» **Raw data**:
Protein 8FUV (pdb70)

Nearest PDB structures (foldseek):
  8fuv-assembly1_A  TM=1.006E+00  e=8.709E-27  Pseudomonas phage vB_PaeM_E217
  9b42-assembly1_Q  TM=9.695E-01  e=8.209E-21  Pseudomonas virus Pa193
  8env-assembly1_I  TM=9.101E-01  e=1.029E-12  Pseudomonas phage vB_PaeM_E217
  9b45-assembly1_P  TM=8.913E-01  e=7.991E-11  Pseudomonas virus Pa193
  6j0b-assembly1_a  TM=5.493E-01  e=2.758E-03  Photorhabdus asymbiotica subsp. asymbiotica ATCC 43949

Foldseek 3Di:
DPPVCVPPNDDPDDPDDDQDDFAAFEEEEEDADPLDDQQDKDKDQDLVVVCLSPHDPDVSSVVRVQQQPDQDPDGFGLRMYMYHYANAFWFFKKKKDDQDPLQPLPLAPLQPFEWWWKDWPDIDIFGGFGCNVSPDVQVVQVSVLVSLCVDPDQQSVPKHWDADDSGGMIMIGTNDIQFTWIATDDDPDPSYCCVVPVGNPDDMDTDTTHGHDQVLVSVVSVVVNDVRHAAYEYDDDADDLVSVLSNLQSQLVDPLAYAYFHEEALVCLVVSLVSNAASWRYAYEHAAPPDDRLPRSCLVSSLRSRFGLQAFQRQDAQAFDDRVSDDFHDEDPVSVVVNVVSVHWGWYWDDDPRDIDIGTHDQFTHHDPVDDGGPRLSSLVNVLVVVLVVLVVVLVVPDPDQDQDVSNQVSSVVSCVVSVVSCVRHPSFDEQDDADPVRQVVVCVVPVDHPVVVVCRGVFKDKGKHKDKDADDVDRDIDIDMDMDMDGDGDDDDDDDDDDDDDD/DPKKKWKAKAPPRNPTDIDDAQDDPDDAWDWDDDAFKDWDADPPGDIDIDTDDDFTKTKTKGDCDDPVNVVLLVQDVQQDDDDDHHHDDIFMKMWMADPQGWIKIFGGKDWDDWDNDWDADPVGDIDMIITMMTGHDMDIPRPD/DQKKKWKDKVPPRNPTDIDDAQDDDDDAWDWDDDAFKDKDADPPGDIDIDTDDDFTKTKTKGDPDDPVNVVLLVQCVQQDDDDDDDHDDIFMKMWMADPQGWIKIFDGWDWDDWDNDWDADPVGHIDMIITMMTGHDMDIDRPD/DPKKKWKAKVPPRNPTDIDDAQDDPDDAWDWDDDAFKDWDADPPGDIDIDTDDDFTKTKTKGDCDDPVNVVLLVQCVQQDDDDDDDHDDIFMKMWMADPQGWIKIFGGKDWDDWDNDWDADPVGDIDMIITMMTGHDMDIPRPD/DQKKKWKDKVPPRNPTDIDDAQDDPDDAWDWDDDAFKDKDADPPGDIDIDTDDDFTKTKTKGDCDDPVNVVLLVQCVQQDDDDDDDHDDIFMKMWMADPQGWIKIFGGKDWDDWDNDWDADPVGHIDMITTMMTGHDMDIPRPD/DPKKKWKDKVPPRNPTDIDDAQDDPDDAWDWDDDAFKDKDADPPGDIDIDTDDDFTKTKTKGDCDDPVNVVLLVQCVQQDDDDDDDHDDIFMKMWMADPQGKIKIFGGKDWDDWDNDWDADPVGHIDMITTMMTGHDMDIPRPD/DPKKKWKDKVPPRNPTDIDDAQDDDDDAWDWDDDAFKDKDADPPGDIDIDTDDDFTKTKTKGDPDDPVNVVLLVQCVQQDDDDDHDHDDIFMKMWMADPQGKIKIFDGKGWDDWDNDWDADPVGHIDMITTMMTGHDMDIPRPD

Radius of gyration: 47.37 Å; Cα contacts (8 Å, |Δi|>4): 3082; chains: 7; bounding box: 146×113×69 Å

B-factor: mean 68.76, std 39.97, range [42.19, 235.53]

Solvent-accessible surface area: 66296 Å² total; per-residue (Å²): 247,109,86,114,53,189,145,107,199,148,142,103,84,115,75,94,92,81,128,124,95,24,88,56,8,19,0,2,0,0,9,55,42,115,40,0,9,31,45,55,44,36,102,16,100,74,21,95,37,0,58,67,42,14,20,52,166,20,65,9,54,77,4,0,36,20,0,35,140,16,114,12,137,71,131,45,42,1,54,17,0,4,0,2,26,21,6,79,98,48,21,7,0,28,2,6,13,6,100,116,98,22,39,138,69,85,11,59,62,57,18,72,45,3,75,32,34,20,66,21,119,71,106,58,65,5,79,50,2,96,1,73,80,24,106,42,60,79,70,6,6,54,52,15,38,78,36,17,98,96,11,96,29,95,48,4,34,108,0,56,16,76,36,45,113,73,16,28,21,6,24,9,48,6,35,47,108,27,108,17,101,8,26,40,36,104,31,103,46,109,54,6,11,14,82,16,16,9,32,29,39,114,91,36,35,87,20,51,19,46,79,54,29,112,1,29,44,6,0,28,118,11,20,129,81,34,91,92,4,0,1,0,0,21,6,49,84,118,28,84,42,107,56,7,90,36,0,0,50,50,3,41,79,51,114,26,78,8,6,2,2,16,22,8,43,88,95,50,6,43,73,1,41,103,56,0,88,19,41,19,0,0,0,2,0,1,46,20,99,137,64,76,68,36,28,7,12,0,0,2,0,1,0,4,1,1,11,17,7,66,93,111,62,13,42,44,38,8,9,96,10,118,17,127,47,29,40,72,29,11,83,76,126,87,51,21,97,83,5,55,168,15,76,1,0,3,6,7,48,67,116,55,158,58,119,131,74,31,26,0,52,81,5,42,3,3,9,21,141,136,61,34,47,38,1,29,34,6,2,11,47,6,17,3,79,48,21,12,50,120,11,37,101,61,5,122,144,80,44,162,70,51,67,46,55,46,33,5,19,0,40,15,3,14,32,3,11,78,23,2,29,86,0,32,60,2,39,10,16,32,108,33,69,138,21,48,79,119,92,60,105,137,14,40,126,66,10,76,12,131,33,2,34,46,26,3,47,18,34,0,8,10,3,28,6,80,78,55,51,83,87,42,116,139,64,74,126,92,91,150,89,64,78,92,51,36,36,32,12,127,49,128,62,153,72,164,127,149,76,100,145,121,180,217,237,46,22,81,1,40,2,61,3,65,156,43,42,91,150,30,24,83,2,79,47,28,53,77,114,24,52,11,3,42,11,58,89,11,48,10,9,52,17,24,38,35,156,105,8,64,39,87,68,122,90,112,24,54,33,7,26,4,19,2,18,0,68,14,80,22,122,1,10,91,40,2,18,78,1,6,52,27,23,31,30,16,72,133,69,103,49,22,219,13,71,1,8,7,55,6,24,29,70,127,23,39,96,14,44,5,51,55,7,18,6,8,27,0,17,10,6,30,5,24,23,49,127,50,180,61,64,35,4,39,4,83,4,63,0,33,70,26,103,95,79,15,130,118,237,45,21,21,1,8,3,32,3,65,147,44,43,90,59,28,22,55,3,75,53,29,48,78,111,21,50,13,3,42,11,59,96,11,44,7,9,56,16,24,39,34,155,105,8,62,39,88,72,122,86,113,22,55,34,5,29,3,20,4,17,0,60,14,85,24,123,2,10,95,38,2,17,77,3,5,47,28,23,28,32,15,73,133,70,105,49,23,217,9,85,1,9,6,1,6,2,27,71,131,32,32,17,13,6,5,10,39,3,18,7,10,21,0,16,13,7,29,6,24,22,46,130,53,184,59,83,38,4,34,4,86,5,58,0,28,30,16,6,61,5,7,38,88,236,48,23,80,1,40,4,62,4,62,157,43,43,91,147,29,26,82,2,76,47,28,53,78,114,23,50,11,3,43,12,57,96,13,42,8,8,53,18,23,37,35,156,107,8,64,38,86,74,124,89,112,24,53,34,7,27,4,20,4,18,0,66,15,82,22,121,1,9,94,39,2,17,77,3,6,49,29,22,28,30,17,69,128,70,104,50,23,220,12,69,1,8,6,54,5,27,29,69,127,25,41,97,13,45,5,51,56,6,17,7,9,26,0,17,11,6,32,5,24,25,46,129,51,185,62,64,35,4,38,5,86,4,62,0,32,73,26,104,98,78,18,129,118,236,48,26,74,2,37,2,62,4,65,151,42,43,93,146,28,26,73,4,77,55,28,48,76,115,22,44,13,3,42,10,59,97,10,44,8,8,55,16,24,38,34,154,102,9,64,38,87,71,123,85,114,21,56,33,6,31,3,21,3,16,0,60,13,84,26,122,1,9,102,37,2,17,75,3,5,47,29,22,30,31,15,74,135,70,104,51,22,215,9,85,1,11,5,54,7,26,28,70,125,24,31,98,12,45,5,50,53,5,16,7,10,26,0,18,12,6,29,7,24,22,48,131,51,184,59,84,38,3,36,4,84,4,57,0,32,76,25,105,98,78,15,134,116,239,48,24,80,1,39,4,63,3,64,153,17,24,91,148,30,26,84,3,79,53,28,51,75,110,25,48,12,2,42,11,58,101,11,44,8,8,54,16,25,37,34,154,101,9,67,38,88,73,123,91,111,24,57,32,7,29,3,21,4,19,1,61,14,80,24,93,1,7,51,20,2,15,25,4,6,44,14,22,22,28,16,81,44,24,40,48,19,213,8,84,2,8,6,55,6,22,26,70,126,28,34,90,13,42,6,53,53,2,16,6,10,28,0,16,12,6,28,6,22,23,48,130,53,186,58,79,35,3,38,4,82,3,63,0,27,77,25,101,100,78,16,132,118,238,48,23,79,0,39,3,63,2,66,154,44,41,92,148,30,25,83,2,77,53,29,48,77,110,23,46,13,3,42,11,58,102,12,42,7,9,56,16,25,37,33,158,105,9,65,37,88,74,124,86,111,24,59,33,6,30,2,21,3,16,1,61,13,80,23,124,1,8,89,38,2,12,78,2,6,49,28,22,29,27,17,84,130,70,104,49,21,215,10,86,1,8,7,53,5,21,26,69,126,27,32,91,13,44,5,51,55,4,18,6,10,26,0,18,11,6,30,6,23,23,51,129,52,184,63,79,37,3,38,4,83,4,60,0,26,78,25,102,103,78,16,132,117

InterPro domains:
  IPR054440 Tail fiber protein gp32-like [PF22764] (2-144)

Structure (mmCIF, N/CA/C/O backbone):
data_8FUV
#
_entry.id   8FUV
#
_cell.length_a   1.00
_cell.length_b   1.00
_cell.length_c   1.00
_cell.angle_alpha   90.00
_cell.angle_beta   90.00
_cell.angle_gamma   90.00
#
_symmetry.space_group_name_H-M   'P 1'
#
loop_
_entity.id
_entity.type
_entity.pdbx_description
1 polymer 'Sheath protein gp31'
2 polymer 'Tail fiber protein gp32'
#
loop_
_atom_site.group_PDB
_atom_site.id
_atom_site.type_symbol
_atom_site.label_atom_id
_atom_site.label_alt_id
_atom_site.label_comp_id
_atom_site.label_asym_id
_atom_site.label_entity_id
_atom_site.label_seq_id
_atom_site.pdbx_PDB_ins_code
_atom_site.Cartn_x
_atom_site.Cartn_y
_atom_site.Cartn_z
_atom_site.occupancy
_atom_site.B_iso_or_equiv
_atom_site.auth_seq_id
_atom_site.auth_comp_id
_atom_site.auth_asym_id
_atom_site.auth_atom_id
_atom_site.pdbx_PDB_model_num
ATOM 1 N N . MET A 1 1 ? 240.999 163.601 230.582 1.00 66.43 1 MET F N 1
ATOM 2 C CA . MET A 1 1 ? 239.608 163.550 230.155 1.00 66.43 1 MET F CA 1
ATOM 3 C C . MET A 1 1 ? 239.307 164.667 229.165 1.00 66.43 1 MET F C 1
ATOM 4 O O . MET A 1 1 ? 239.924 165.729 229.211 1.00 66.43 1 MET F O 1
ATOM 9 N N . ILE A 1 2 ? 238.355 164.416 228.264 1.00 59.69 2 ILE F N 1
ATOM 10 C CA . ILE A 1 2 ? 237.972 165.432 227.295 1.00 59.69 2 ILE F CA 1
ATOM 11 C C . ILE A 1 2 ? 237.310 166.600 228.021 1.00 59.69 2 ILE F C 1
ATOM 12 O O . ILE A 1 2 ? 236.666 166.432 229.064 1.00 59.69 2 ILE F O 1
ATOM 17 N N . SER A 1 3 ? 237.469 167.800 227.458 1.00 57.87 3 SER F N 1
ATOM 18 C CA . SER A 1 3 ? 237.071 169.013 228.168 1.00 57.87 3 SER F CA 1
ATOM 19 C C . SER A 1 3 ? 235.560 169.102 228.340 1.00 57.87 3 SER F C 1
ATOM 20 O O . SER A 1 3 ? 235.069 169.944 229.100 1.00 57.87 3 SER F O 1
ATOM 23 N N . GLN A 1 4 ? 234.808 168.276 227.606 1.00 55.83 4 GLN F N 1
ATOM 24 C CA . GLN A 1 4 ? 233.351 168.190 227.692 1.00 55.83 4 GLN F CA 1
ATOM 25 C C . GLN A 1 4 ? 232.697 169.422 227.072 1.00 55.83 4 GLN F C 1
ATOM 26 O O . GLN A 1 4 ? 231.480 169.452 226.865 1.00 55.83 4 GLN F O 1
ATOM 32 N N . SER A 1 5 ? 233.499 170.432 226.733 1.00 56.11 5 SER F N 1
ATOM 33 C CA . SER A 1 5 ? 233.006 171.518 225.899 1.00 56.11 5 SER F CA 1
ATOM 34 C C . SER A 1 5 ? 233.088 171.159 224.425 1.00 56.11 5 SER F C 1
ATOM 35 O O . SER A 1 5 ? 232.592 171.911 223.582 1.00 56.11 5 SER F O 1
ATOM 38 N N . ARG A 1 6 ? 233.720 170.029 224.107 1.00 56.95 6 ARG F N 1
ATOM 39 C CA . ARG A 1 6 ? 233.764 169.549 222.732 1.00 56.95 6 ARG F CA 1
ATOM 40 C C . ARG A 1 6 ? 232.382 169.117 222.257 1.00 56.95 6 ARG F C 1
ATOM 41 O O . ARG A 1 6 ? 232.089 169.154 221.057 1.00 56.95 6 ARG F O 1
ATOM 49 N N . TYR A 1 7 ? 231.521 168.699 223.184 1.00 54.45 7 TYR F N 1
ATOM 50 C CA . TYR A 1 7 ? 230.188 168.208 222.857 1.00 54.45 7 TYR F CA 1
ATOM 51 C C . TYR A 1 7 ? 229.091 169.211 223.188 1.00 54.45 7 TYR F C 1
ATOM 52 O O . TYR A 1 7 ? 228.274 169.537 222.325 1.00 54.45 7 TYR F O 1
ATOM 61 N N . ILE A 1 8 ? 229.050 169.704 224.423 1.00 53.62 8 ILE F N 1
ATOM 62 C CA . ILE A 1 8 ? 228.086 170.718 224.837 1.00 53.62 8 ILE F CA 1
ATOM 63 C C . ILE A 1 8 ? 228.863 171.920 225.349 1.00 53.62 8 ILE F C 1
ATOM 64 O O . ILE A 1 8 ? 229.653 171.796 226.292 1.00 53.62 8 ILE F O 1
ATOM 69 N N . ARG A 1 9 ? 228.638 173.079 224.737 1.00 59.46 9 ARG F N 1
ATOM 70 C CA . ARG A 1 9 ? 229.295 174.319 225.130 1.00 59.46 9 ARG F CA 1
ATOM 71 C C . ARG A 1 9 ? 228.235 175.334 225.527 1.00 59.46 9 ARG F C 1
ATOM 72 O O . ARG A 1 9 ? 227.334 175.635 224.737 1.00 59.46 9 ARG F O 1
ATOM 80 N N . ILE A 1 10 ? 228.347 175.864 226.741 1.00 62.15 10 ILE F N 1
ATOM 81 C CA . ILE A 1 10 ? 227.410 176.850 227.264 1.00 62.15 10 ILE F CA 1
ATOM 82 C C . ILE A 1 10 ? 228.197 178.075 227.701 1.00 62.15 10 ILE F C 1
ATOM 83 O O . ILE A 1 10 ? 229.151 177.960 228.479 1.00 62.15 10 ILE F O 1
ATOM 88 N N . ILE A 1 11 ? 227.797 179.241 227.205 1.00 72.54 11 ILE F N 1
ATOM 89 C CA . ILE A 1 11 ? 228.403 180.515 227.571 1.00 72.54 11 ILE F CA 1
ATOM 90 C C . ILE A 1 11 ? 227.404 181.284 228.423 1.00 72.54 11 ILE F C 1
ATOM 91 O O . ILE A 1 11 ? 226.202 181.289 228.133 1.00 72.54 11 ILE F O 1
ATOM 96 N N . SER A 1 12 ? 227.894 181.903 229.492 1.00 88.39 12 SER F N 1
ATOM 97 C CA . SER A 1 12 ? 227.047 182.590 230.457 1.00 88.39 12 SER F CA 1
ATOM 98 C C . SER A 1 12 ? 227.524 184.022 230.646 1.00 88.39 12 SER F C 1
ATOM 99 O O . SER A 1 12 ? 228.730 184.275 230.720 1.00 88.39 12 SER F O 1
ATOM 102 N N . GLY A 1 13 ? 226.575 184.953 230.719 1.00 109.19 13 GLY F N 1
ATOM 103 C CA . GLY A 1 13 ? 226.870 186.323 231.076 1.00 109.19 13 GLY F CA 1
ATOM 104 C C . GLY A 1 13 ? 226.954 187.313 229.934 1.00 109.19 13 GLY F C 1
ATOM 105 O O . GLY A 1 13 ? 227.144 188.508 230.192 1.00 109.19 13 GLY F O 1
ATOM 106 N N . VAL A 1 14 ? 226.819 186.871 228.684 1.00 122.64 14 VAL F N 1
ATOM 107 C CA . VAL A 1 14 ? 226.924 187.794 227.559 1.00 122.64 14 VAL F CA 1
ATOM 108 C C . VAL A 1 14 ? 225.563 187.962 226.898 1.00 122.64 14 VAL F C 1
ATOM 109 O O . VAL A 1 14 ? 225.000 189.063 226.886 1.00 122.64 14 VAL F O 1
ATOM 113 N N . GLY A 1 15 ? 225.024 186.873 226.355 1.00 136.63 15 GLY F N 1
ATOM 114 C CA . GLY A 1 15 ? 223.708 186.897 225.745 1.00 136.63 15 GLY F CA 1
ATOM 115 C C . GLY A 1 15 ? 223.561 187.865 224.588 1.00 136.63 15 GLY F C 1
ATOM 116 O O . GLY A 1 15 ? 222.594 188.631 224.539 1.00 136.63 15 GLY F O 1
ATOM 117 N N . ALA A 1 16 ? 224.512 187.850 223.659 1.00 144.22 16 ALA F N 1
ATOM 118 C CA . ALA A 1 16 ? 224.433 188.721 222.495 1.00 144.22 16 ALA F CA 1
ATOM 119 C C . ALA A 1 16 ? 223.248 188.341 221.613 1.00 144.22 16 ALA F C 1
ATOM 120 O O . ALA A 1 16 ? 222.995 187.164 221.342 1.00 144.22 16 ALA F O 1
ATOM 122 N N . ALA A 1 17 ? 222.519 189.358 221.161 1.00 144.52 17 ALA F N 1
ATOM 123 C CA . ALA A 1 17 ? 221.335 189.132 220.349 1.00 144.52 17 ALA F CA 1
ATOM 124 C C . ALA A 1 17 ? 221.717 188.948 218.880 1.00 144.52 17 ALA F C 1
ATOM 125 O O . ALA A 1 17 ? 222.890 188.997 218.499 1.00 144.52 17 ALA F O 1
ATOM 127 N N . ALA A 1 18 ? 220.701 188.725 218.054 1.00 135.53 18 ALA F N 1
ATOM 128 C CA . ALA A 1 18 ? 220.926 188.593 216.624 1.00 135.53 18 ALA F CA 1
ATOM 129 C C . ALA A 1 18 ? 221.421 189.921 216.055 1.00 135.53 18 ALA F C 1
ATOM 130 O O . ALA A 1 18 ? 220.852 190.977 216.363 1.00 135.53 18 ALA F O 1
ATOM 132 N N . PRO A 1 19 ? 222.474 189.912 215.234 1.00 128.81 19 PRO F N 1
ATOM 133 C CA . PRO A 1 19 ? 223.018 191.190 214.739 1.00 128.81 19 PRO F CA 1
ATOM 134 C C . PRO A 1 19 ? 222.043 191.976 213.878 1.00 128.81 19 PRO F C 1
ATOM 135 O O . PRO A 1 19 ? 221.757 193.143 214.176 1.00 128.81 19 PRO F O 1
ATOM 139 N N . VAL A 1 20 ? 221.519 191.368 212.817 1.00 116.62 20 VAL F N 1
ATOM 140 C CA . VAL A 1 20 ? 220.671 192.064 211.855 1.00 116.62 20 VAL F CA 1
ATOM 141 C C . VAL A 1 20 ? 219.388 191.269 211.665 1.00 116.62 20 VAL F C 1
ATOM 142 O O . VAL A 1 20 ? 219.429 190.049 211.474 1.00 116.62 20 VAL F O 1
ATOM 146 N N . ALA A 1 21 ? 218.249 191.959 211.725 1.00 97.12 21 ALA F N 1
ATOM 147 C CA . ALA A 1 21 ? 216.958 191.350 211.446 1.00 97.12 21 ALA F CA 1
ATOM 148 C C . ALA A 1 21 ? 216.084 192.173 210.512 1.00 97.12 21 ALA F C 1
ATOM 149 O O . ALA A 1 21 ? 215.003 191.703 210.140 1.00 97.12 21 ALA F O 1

» **Exercise brief**:
Both end lines included, restate word for word the lines above from the line with "ATOM 96 N N" to the line with "ATOM 98 C C", and nothing else.

» **Written solution**:
ATOM 96 N N . SER A 1 12 ? 227.894 181.903 229.492 1.00 88.39 12 SER F N 1
ATOM 97 C CA . SER A 1 12 ? 227.047 182.590 230.457 1.00 88.39 12 SER F CA 1
ATOM 98 C C . SER A 1 12 ? 227.524 184.022 230.646 1.00 88.39 12 SER F C 1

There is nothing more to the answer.